Why does my medication cost $8000 in the US and $20 in Mexico?

That was about consolidation of the market leading to monopoly power and pricing. Every company has to at least cover costs and make a bit of profit to exist. That's not just true of capitalism. A Chinese company that doesn't make money will not exist for long either. Either way the problem isn't due explicitly to capitalism, and when it comes to healthcare in the USA at least, everything revolves around the government from the pricing to the reimbursement to sometimes even the cost structure for some of the supplies. It's heavily regulated, and you will immediately fail if you don't jump through the myriad of hoops required to get reimbursed by the biggest and yet most unreliable payor, Medicare and Medicaid. Having worked in healthcare the past 2 decades, the easiest way I know if someone doesn't work in or know much about healthcare is if they blame it's ills specifically on capitalism. That's someone who hates capitalism starting with the conclusion and then trying to find evidence and clues to prove the hypothesis they arrived with.

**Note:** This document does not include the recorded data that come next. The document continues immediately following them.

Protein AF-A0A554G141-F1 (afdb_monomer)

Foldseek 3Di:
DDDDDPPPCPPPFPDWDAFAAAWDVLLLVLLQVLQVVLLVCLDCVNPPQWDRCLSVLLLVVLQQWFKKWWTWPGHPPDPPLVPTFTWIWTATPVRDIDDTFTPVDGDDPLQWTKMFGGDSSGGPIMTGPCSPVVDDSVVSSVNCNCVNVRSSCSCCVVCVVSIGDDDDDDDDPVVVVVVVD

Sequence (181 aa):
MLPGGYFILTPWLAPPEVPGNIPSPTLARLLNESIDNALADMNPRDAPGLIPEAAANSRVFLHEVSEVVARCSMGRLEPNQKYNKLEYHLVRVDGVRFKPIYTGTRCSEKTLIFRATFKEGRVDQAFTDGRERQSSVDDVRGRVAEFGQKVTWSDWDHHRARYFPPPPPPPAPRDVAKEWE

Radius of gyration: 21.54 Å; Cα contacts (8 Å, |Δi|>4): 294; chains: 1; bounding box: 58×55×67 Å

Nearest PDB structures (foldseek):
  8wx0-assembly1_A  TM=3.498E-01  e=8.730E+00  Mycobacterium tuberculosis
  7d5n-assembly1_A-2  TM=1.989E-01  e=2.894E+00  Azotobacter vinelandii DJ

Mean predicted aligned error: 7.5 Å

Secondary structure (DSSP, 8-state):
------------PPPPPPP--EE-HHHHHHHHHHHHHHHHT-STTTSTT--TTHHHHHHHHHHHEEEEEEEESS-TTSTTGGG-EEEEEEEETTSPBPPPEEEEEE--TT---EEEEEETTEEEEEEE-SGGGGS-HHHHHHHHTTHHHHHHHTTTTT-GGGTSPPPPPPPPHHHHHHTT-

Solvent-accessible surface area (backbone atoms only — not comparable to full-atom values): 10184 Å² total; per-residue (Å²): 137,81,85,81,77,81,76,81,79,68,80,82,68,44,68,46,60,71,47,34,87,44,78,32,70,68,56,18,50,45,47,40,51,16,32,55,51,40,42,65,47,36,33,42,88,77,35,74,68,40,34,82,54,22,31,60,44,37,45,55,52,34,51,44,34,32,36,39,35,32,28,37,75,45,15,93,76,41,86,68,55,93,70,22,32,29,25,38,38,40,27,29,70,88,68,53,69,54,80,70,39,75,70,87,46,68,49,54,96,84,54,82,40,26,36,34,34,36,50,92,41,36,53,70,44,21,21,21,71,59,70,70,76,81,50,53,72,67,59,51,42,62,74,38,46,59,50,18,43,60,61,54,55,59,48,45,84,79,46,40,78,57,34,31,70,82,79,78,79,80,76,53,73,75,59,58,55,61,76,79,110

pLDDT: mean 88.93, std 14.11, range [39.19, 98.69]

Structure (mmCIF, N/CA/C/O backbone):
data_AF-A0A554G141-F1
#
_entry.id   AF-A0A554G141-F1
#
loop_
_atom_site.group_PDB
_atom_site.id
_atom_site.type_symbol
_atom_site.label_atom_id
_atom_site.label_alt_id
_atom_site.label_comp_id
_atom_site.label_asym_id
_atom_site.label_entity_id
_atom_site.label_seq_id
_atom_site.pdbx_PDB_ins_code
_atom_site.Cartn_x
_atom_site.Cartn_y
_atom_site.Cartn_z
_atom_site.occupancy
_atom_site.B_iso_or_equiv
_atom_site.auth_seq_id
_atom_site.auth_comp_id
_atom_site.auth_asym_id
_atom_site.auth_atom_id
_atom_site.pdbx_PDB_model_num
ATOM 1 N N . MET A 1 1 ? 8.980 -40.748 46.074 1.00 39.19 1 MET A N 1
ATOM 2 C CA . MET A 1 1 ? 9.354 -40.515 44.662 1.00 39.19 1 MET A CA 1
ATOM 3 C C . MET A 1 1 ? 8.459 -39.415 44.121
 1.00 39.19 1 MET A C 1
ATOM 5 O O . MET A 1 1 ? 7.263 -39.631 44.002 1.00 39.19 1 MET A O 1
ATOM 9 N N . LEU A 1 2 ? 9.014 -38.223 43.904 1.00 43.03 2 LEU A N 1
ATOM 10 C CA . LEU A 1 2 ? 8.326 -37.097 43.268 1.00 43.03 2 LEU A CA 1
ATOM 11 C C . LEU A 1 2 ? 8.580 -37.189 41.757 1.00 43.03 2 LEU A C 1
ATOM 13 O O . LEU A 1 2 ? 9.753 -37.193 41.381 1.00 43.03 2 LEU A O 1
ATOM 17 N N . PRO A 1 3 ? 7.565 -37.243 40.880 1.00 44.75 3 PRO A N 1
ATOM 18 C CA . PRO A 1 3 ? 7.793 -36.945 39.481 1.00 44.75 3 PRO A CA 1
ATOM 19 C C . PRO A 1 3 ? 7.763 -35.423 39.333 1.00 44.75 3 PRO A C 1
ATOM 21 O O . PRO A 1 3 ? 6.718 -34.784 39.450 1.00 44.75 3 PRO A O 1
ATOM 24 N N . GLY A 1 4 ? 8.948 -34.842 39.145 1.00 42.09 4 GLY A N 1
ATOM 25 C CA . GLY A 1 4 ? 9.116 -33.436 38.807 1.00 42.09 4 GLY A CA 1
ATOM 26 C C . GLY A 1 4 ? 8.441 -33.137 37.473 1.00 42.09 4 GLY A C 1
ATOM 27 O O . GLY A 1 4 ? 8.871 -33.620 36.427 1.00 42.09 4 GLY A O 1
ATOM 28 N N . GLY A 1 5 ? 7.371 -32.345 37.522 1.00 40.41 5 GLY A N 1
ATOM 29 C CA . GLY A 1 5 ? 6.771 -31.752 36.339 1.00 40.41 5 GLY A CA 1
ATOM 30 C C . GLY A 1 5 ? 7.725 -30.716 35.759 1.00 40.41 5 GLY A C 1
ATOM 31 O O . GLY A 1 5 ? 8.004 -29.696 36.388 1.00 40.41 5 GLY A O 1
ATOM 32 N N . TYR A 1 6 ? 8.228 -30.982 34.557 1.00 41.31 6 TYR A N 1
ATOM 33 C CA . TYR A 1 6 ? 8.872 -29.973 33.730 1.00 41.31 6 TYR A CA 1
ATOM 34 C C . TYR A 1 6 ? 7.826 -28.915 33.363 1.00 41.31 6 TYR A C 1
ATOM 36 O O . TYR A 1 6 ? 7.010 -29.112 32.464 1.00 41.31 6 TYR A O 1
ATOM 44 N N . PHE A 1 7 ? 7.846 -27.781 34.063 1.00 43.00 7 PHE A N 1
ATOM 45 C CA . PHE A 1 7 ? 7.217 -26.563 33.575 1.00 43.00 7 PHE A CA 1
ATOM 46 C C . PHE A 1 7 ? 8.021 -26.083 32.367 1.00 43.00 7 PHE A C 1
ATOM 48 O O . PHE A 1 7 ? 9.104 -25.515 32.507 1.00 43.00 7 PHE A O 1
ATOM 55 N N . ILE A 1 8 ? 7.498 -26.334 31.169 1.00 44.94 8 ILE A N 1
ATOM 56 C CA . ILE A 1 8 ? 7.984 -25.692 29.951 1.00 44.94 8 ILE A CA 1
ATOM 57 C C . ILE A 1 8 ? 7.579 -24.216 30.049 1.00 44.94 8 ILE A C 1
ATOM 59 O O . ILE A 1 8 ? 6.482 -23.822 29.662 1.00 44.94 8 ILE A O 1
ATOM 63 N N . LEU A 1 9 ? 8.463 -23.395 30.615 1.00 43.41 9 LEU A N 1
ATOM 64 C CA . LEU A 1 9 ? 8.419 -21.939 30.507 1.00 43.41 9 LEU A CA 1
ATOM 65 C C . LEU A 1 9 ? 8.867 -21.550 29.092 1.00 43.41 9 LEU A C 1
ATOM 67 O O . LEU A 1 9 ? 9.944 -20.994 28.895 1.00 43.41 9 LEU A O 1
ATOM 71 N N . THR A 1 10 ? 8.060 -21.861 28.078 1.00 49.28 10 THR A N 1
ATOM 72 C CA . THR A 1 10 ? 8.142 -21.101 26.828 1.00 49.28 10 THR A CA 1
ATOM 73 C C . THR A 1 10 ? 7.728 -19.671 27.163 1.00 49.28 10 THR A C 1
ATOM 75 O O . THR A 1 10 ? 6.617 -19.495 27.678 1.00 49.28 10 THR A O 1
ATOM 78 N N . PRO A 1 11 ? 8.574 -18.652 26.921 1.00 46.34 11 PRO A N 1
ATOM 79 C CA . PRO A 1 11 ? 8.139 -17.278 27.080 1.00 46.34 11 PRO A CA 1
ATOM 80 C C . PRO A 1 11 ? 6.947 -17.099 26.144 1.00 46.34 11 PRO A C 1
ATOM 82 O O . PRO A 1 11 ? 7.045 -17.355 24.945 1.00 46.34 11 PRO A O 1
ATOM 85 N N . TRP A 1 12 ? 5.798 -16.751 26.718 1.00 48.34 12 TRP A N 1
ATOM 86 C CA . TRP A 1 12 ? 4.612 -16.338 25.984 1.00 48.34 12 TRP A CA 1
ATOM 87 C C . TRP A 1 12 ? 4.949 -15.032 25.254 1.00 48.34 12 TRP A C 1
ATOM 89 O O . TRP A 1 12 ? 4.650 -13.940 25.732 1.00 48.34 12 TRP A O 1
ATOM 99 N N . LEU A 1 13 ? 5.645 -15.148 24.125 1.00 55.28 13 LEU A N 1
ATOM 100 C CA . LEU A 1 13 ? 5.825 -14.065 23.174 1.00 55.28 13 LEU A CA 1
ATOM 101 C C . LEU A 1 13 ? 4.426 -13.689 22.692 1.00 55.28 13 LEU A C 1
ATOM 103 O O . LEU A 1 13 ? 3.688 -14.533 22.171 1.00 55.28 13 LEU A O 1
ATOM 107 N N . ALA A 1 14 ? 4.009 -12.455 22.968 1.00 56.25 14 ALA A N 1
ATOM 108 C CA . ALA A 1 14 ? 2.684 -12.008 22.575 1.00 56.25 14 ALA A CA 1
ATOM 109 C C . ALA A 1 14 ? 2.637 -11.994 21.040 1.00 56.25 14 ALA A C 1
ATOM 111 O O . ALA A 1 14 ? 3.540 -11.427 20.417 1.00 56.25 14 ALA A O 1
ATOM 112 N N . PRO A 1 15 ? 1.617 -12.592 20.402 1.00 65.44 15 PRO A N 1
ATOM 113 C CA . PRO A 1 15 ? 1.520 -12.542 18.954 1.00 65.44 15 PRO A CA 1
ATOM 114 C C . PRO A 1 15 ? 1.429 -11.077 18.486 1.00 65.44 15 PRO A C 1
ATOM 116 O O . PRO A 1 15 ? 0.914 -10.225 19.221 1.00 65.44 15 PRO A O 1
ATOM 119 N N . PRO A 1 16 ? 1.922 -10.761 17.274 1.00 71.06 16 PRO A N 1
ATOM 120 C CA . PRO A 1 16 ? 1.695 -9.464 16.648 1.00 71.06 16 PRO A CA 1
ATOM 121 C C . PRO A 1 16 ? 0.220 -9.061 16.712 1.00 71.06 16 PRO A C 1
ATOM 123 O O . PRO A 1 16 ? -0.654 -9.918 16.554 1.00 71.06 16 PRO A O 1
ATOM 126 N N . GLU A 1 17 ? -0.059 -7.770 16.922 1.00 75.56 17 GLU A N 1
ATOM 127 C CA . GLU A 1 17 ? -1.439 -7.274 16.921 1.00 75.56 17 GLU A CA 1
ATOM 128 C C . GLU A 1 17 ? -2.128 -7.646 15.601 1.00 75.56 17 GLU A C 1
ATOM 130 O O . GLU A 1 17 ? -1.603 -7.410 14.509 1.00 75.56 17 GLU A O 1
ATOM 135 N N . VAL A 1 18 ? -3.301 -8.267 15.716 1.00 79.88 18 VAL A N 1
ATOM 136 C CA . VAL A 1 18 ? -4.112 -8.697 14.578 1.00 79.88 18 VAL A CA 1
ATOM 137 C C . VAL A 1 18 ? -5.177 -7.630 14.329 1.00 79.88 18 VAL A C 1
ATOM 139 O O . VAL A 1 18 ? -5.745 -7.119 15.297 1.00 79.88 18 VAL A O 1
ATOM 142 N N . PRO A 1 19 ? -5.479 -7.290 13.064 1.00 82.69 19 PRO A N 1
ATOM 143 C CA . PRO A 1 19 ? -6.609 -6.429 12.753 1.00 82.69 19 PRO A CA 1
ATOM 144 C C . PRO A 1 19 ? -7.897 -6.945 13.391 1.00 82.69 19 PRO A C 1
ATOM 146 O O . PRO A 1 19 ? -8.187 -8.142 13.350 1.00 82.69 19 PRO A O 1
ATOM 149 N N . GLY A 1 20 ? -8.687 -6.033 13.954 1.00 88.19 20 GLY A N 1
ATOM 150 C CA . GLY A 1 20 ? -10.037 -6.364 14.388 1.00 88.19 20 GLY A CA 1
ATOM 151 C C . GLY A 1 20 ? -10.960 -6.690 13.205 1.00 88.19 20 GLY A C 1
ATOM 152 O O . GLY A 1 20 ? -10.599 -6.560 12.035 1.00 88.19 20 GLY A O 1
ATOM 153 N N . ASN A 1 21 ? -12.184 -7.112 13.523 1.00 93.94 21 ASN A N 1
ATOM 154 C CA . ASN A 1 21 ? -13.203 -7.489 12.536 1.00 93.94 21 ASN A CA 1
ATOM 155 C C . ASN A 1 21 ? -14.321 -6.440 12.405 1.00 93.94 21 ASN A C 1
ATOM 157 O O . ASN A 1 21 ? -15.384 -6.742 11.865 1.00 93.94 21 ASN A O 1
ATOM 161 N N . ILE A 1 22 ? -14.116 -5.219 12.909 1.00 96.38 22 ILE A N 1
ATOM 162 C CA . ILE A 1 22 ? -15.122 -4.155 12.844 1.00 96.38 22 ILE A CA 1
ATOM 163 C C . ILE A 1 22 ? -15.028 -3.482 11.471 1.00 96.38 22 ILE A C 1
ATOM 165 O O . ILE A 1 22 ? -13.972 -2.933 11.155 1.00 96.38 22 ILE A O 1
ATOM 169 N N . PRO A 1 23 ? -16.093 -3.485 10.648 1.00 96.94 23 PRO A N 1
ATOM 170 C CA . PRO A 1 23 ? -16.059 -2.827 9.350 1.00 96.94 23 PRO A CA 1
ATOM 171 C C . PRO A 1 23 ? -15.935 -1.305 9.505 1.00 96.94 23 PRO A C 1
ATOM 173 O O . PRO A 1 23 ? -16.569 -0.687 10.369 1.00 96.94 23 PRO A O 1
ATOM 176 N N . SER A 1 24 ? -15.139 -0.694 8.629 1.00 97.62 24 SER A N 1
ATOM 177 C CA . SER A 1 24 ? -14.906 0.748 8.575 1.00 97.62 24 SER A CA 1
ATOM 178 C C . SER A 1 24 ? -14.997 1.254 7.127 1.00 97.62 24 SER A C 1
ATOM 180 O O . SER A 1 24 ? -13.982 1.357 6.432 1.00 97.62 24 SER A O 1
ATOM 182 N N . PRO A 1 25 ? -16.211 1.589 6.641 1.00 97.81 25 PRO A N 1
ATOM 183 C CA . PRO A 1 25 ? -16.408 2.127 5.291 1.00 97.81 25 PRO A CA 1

I won't pretend to say the opposite though that healthcare needs to be more free market. I don't know what the solution is, but I don't think people have thought through a lot of the solutions they've put forward. 30%+ of physicians are either within a couple years of retirement age (65) or over that. A move to single payor or universal healthcare would mean an immediate physician shortage, because many of these guys in private practice already don't take anymore medicare patients due to not being able to make any money on them at all. When a payor pays you only 15 cents to every dollar you charge them, it's hard to break even on your costs, let alone make any money. So if all payors turned to Medicare, a giant chunk of these doctors would say fuck it and go golfing. No reason to do for no money what they've been doing for 6 figures anymore. Many hospitals would fail outright because as it is, if you have too high a percentage of medicare/medicaid patients the government gives you lump sum payments at the end of the year basically admitting that yes, they don't pay enough so here's a little extra so you don't go under. Do that writ large across the entire system and I don't believe it will go well.

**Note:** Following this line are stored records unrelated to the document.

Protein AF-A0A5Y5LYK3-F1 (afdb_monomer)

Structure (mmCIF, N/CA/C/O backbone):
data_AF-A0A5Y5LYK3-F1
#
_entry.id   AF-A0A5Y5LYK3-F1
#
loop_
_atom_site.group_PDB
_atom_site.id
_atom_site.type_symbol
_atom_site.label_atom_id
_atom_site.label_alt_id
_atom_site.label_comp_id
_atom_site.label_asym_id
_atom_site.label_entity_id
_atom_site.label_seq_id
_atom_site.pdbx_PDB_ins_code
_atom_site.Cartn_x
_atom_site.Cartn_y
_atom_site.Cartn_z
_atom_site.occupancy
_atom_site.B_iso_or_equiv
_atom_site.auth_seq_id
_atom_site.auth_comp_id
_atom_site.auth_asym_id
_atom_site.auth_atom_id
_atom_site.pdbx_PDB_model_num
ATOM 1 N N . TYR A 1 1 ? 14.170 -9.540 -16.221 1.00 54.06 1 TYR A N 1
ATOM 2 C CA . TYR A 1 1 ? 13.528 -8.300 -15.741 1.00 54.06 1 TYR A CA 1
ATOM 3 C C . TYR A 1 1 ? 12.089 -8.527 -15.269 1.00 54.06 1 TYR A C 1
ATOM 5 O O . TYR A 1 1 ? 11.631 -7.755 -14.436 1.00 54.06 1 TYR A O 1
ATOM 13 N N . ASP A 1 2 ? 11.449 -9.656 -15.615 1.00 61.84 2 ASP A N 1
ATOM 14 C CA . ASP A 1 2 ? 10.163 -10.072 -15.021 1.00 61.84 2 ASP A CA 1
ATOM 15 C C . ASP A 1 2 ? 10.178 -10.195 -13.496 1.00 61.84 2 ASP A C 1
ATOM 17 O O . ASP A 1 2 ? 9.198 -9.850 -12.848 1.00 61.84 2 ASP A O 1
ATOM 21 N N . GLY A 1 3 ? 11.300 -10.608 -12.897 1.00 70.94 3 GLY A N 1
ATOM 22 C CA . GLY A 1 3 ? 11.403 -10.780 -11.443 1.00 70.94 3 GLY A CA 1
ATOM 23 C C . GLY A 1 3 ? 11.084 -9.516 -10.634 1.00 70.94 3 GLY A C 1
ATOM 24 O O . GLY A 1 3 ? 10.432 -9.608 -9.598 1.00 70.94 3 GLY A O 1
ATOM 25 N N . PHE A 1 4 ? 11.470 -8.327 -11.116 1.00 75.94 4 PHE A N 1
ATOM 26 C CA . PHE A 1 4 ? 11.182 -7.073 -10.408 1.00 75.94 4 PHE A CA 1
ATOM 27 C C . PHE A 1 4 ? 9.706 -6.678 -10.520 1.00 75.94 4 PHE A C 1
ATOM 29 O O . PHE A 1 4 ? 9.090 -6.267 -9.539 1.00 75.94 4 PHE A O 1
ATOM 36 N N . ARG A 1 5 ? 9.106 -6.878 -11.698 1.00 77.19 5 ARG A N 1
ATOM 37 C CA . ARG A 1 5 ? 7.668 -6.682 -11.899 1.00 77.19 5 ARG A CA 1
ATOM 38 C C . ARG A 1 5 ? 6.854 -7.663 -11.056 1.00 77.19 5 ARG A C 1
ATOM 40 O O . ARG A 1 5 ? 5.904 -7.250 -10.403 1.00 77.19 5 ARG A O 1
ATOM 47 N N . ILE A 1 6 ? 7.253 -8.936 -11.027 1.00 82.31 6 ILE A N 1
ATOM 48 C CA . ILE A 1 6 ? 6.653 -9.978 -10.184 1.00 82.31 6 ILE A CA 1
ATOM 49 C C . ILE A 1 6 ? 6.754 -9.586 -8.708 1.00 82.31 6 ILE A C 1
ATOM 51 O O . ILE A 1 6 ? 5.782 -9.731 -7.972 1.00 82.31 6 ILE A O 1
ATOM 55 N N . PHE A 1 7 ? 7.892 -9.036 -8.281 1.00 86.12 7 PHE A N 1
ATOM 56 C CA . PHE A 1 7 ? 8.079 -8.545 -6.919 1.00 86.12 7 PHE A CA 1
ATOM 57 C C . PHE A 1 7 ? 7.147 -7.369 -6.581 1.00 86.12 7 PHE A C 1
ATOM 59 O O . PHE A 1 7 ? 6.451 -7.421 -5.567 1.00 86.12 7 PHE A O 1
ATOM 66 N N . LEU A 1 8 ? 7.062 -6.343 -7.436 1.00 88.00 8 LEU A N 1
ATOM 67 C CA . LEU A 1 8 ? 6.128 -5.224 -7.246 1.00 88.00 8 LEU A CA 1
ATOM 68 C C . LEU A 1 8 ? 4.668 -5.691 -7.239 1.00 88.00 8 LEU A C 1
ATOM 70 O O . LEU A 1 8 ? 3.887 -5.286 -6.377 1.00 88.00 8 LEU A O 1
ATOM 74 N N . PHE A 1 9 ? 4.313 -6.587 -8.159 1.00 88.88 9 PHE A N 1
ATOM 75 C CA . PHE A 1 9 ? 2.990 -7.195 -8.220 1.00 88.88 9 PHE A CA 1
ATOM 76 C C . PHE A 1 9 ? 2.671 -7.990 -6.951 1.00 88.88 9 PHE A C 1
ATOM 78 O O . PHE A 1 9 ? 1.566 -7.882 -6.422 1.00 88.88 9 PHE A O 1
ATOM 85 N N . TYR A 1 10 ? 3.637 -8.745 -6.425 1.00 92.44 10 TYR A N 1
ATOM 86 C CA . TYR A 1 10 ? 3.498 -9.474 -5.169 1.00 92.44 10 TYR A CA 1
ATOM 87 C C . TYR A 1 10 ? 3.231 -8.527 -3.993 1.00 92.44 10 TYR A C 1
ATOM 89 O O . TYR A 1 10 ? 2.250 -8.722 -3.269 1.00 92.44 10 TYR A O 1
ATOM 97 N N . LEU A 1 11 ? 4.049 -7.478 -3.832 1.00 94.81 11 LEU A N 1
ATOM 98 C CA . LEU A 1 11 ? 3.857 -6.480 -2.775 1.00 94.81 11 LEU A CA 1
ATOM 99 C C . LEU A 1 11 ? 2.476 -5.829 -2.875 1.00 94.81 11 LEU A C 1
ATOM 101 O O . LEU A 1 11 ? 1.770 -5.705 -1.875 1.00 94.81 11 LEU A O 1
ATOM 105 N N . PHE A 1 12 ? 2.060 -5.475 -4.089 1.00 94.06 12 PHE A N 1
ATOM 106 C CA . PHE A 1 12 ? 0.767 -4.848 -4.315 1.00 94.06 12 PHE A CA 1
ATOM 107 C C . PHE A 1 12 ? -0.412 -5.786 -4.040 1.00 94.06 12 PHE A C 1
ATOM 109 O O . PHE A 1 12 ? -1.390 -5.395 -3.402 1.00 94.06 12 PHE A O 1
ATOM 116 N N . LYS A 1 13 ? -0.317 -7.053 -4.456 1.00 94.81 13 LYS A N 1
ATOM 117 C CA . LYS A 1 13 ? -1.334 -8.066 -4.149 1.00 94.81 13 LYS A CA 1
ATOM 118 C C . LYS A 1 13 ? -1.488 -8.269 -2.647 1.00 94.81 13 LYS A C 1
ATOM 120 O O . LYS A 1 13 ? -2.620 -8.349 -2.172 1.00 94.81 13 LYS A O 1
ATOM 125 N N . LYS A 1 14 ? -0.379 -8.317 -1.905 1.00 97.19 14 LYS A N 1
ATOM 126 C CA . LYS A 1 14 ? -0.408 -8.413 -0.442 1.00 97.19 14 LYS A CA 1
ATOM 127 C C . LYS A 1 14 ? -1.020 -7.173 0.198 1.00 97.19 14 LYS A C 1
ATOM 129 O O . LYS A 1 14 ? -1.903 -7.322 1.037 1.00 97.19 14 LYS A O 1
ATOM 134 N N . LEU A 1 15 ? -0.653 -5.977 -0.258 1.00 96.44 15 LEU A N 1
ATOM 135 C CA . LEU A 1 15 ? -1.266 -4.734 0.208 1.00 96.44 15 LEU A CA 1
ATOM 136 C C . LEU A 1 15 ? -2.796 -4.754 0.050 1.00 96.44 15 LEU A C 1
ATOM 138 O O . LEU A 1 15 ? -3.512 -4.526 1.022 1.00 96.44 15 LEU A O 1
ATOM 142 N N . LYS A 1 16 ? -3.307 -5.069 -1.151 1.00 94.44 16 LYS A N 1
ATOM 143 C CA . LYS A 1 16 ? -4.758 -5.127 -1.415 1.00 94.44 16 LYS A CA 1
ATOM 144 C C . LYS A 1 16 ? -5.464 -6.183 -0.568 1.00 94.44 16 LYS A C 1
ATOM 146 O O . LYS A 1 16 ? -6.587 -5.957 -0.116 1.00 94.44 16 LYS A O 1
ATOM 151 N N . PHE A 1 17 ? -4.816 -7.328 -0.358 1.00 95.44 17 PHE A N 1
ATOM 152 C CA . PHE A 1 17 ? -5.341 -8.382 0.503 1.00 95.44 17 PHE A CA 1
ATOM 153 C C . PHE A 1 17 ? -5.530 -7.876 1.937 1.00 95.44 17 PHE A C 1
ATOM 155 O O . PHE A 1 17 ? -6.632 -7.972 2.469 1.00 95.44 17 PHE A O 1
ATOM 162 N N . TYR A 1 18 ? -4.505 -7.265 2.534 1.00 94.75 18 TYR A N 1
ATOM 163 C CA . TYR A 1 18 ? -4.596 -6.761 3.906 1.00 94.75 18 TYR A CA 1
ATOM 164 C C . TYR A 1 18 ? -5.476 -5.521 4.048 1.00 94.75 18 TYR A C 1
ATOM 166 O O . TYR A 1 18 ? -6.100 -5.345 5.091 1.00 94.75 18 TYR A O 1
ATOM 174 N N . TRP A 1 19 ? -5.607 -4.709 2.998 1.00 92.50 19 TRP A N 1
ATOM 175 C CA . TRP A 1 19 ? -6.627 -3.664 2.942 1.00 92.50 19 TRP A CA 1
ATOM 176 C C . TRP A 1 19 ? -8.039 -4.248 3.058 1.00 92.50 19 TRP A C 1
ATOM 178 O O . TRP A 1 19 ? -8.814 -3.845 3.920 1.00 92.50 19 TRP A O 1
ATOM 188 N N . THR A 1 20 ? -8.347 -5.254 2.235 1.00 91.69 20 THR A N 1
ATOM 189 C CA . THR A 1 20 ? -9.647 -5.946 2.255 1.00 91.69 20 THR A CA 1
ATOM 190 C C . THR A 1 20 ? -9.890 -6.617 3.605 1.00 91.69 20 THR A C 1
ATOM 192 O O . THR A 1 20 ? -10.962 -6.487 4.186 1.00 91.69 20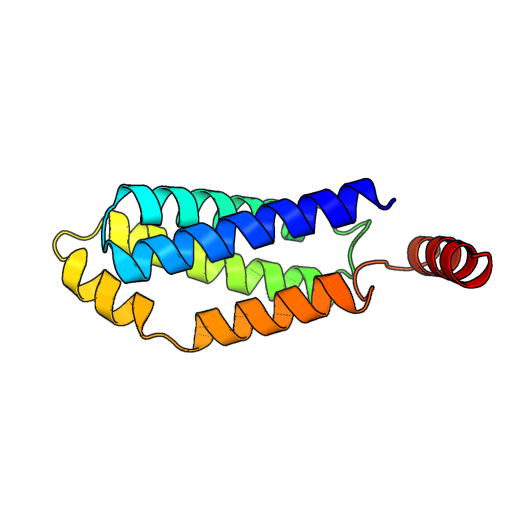 THR A O 1
ATOM 195 N N . LEU A 1 21 ? -8.863 -7.255 4.166 1.00 92.44 21 LEU A N 1
ATOM 196 C CA . LEU A 1 21 ? -8.957 -7.889 5.476 1.00 92.44 21 LEU A CA 1
ATOM 197 C C . LEU A 1 21 ? -9.209 -6.868 6.596 1.00 92.44 21 LEU A C 1
ATOM 199 O O . LEU A 1 21 ? -10.005 -7.123 7.497 1.00 92.44 21 LEU A O 1
ATOM 203 N N . SER A 1 22 ? -8.582 -5.692 6.507 1.00 89.06 22 SER A N 1
ATOM 204 C CA . SER A 1 22 ? -8.803 -4.577 7.436 1.00 89.06 22 SER A CA 1
ATOM 205 C C . SER A 1 22 ? -10.229 -4.027 7.339 1.00 89.06 22 SER A C 1
ATOM 207 O O . SER A 1 22 ? -10.809 -3.686 8.368 1.00 89.06 22 SER A O 1
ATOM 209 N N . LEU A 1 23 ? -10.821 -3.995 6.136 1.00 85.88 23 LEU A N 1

Also, given we do subsidize most of the world, I don't think people realize the dominos that would drop if we try to adopt the same model. If everyone price fixes for medication then they don't make any money anywhere, and prices everywhere rise, or more likely medication shortages happen everywhere. Pharmaceutical companies would just stop manufacturing expensive life saving drugs and pare back to those drug lines that are profitable. They'd cut back heavily on R&D unless the government takes up that spending also. At this point the government is paying all insurance, paying to keep hospitals from closing, and then probably paying to keep R&D flowing and pharmaceutical companies afloat. Taxes would have to rise on everyone significantly to afford all of this, or we'd have to see rationing of care like in other Countries and given the most expensive time for healthcare is closer to death, inevitably we would have to go the route of Canada and push euthanasia to keep the system viable.

I expect this outcome fully within the next 20 years, but I'll pretend to be shocked it didn't turn out like expected.